▶ **ABOUT THIS EXERCISE**
Everything from the line containing "ATOM 322 N N" to the last line of the data below should be copied word for word, and nothing else.

+ + + + + + +

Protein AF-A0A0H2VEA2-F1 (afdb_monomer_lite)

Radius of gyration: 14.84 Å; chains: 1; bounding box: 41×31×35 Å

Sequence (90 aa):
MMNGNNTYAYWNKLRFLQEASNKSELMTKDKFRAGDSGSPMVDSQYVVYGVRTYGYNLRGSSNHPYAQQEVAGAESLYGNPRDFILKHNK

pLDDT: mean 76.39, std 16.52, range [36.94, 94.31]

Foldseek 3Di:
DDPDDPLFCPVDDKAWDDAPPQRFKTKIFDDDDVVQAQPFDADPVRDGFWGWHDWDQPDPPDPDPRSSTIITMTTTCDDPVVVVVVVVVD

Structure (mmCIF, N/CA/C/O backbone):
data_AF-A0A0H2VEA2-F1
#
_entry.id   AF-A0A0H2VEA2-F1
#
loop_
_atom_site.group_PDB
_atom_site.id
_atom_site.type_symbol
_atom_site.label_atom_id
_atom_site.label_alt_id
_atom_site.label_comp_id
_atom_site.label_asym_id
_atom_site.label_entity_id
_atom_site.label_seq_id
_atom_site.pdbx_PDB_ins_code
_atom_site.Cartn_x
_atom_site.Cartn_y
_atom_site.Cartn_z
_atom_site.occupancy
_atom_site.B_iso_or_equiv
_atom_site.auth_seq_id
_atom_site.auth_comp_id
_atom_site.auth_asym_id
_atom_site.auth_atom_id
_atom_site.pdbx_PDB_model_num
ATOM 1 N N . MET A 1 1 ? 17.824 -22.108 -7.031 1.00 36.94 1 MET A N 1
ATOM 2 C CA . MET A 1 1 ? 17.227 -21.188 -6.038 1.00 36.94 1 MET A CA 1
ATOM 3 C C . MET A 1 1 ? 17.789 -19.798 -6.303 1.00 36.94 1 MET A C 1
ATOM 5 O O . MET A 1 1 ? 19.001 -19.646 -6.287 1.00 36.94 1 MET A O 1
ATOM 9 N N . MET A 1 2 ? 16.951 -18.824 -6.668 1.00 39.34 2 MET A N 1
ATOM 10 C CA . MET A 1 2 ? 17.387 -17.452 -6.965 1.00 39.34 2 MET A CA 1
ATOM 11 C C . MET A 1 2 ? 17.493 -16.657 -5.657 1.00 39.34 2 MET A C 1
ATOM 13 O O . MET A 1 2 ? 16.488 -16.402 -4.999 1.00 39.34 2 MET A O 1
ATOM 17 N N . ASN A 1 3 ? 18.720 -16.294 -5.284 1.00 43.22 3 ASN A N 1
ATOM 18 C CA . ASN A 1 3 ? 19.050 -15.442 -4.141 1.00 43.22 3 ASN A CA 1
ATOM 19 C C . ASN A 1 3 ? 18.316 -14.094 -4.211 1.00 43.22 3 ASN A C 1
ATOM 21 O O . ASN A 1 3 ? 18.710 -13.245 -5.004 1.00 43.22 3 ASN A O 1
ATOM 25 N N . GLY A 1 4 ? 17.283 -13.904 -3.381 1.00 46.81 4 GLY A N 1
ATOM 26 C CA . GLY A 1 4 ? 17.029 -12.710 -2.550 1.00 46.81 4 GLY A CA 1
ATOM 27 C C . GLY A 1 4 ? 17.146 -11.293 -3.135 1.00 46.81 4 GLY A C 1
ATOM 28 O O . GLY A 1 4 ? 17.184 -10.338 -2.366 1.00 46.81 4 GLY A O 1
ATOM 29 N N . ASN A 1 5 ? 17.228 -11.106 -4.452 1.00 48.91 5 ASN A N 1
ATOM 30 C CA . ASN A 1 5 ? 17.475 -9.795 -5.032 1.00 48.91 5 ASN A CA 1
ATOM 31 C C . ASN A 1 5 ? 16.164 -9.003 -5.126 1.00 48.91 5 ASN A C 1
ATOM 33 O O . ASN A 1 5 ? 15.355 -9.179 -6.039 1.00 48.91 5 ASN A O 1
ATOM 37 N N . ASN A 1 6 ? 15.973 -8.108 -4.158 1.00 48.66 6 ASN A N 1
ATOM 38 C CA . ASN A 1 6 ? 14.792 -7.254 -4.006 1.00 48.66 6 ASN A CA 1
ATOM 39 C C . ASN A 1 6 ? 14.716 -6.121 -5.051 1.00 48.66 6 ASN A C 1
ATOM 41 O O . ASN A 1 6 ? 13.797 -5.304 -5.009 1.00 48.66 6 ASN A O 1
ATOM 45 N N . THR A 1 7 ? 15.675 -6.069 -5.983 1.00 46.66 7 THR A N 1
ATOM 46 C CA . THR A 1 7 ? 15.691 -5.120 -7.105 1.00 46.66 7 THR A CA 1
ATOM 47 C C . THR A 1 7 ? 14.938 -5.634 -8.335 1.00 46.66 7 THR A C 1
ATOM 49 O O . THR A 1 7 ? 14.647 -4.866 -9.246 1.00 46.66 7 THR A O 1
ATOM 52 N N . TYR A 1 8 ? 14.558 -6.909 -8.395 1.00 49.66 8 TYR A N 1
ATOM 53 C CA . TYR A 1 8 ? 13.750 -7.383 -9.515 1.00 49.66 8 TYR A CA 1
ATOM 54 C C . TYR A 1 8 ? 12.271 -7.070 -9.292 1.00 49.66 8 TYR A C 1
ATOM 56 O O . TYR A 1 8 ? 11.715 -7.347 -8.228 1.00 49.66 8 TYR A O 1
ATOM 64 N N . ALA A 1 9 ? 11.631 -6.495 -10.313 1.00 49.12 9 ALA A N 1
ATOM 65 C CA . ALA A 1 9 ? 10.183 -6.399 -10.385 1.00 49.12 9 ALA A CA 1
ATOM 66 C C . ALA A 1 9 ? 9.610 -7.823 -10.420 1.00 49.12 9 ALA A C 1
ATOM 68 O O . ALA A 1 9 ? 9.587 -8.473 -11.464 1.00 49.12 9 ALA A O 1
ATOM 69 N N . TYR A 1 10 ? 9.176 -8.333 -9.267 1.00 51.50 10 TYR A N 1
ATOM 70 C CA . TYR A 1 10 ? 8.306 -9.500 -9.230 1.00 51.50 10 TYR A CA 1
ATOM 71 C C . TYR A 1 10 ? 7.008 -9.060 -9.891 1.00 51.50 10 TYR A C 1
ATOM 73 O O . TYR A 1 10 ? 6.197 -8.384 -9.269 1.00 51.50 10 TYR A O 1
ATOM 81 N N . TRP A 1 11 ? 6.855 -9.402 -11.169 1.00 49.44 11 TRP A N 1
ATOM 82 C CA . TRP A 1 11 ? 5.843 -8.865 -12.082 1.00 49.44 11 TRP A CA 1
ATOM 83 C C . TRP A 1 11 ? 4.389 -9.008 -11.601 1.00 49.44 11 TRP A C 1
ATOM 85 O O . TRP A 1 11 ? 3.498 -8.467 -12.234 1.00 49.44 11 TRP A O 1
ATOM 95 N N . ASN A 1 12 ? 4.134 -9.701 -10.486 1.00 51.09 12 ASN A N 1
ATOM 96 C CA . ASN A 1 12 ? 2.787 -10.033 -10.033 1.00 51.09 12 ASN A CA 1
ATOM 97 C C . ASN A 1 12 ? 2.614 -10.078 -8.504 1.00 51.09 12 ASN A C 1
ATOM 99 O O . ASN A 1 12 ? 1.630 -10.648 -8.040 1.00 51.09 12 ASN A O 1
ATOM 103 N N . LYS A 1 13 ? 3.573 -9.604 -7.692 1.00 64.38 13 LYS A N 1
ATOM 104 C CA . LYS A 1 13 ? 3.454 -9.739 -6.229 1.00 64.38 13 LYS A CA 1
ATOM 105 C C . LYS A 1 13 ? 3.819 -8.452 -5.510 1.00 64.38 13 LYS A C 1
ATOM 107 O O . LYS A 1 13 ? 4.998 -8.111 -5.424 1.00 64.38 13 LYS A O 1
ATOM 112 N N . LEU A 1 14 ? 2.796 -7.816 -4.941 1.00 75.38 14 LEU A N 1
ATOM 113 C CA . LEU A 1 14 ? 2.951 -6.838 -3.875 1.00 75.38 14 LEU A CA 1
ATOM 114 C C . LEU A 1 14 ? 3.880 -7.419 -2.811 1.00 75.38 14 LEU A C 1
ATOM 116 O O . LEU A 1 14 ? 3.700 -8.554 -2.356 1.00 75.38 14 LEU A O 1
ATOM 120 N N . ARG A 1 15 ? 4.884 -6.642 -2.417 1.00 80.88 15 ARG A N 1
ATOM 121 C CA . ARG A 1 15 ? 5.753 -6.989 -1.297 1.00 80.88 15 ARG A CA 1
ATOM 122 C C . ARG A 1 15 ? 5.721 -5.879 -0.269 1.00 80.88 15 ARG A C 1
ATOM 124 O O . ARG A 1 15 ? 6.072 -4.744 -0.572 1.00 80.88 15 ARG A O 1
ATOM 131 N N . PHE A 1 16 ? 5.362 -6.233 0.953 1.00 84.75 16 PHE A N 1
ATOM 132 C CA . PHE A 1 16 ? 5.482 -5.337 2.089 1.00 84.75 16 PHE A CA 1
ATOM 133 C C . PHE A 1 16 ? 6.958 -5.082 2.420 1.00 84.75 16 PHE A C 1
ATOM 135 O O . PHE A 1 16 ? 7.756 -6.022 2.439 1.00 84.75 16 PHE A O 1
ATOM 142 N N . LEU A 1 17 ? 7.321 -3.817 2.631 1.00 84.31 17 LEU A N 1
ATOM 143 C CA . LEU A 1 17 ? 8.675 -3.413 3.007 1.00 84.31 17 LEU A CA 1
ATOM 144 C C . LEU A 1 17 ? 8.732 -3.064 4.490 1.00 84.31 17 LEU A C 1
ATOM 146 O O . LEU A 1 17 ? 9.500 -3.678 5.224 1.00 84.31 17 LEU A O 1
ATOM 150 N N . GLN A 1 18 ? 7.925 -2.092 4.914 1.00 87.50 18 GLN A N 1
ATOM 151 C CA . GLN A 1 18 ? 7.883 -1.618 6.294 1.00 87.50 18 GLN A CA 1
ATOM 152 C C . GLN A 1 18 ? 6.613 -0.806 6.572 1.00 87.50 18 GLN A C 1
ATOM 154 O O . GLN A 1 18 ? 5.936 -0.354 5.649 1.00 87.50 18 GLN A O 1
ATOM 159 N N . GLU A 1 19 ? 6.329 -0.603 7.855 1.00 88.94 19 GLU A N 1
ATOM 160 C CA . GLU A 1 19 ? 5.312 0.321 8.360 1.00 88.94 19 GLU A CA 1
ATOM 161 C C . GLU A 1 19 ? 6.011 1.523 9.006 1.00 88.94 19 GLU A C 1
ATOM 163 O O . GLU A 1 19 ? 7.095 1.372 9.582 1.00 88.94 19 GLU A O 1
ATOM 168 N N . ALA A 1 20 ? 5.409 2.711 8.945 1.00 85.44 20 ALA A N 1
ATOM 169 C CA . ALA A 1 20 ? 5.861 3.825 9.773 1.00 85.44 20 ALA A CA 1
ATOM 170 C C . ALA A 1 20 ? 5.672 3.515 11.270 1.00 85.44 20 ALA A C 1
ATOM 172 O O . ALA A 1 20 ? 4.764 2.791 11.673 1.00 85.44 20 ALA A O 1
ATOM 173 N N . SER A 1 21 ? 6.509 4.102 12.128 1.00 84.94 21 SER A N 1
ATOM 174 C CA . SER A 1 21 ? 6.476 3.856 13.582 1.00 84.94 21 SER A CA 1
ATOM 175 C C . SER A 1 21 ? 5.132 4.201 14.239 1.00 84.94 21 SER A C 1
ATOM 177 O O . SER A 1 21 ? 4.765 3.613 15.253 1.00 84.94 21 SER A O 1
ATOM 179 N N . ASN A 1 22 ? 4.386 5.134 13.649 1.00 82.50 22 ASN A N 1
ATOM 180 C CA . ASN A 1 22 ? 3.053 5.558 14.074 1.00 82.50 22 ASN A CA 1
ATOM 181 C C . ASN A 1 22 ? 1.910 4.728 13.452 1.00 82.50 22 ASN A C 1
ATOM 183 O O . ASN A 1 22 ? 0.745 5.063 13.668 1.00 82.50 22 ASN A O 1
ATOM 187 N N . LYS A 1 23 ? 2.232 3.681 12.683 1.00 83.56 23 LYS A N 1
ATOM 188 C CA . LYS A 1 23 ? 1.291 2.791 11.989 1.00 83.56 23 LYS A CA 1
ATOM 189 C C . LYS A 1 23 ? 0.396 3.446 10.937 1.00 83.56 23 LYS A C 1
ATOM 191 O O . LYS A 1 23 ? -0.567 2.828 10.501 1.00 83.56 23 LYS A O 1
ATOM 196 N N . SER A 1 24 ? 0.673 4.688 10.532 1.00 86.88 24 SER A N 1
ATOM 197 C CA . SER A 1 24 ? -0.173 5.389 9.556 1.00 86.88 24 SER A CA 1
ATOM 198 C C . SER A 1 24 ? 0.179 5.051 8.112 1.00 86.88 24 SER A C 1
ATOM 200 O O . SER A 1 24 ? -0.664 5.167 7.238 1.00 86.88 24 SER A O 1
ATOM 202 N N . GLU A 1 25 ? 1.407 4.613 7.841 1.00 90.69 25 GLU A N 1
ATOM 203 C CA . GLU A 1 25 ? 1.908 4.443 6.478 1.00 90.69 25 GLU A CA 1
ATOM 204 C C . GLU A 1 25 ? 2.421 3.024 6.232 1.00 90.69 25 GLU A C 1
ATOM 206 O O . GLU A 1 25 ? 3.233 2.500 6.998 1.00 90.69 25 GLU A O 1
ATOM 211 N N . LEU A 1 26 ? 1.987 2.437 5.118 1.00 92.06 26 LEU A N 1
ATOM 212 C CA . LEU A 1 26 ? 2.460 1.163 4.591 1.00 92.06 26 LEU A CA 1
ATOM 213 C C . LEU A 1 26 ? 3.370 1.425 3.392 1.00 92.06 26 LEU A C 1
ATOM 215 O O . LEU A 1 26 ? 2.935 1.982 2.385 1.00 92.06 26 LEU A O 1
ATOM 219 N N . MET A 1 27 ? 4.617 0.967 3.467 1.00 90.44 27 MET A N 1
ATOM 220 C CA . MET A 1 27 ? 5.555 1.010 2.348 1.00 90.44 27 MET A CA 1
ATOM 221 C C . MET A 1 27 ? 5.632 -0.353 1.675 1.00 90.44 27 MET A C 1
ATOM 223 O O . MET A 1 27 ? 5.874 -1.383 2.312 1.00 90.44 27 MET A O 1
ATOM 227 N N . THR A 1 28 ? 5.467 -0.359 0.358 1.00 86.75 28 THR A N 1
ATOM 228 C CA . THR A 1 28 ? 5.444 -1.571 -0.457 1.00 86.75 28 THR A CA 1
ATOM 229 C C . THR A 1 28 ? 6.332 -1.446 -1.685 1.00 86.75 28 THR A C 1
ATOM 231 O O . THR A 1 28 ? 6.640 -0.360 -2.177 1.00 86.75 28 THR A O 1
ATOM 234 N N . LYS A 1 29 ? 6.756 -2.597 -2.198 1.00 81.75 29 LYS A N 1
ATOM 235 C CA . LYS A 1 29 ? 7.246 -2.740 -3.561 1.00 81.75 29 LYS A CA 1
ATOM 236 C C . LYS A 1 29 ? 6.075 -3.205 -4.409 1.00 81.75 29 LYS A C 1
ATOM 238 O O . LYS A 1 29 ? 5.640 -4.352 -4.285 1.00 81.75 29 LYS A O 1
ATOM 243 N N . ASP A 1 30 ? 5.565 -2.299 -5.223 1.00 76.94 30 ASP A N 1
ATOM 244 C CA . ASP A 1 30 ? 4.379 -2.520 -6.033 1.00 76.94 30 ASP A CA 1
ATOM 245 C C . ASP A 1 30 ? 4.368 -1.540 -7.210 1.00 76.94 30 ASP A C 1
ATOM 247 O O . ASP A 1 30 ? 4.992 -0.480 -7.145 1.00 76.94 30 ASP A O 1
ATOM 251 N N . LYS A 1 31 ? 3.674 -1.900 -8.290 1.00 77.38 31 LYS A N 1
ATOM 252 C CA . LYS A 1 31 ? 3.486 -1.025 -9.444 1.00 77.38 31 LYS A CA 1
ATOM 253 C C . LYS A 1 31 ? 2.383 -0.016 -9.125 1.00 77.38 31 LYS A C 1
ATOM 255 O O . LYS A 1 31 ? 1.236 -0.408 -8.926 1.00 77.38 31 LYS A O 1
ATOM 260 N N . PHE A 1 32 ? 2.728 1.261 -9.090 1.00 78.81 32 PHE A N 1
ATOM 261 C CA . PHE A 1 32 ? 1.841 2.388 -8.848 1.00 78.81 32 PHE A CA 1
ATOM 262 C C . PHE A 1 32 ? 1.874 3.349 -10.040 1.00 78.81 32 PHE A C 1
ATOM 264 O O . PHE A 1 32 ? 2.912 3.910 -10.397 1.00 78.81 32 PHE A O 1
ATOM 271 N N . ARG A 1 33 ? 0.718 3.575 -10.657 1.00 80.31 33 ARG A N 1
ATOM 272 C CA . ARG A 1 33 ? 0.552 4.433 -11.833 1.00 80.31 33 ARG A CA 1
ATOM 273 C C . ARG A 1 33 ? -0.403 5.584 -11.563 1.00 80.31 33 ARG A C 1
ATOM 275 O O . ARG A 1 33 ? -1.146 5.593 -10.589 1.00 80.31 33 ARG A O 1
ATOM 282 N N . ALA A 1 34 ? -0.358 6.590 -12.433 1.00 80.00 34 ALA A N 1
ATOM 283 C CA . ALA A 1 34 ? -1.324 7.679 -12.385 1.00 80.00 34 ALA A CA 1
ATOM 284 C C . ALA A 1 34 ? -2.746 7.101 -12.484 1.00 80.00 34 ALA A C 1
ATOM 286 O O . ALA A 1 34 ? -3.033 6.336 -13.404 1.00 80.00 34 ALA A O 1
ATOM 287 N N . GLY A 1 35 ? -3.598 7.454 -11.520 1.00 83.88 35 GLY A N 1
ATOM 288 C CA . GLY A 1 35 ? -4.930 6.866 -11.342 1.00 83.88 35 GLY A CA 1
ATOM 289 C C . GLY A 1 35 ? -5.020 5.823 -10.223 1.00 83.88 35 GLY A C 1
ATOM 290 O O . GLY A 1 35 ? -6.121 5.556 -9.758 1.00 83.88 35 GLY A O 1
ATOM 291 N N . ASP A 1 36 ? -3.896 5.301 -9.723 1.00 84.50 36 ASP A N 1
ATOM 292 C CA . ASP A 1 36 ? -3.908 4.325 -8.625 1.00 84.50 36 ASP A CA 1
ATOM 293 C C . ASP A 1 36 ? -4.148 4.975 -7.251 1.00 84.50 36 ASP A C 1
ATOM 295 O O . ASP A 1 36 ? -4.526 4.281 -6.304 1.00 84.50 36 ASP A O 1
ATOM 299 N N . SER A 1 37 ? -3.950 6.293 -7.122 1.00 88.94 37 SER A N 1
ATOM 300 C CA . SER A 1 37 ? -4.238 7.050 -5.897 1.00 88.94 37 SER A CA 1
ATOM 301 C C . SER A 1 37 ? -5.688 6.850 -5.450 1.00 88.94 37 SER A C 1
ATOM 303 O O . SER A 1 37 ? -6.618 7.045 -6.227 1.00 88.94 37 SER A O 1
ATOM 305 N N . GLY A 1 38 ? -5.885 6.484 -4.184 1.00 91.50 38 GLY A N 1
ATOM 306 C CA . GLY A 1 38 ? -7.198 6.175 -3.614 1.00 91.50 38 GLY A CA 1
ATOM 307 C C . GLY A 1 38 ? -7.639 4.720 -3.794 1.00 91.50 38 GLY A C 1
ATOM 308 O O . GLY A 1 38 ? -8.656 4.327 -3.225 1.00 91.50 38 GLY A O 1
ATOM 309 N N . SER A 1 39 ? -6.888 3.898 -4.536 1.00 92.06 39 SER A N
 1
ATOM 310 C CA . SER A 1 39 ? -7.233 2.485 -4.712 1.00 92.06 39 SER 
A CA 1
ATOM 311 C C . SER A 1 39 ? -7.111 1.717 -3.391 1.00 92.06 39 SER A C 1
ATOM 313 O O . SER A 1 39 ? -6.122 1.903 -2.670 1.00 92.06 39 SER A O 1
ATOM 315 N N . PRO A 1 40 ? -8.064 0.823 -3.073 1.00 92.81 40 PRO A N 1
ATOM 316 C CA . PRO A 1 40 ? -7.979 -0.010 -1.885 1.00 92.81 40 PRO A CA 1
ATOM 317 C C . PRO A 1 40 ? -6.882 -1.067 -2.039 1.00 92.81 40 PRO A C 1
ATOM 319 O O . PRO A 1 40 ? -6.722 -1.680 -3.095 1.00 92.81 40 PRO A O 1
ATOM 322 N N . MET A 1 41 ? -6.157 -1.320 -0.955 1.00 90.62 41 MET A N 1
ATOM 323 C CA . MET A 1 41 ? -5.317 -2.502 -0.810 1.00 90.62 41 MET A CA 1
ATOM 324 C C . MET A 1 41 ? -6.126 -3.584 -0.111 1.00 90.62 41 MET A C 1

+ + + + + + +

▶ **TASK RESPONSE**
ATOM 322 N N . MET A 1 41 ? -6.157 -1.320 -0.955 1.00 90.62 41 MET A N 1
ATOM 323 C CA . MET A 1 41 ? -5.317 -2.502 -0.810 1.00 90.62 41 MET A CA 1
ATOM 324 C C . MET A 1 41 ? -6.126 -3.584 -0.111 1.00 90.62 41 MET A C 1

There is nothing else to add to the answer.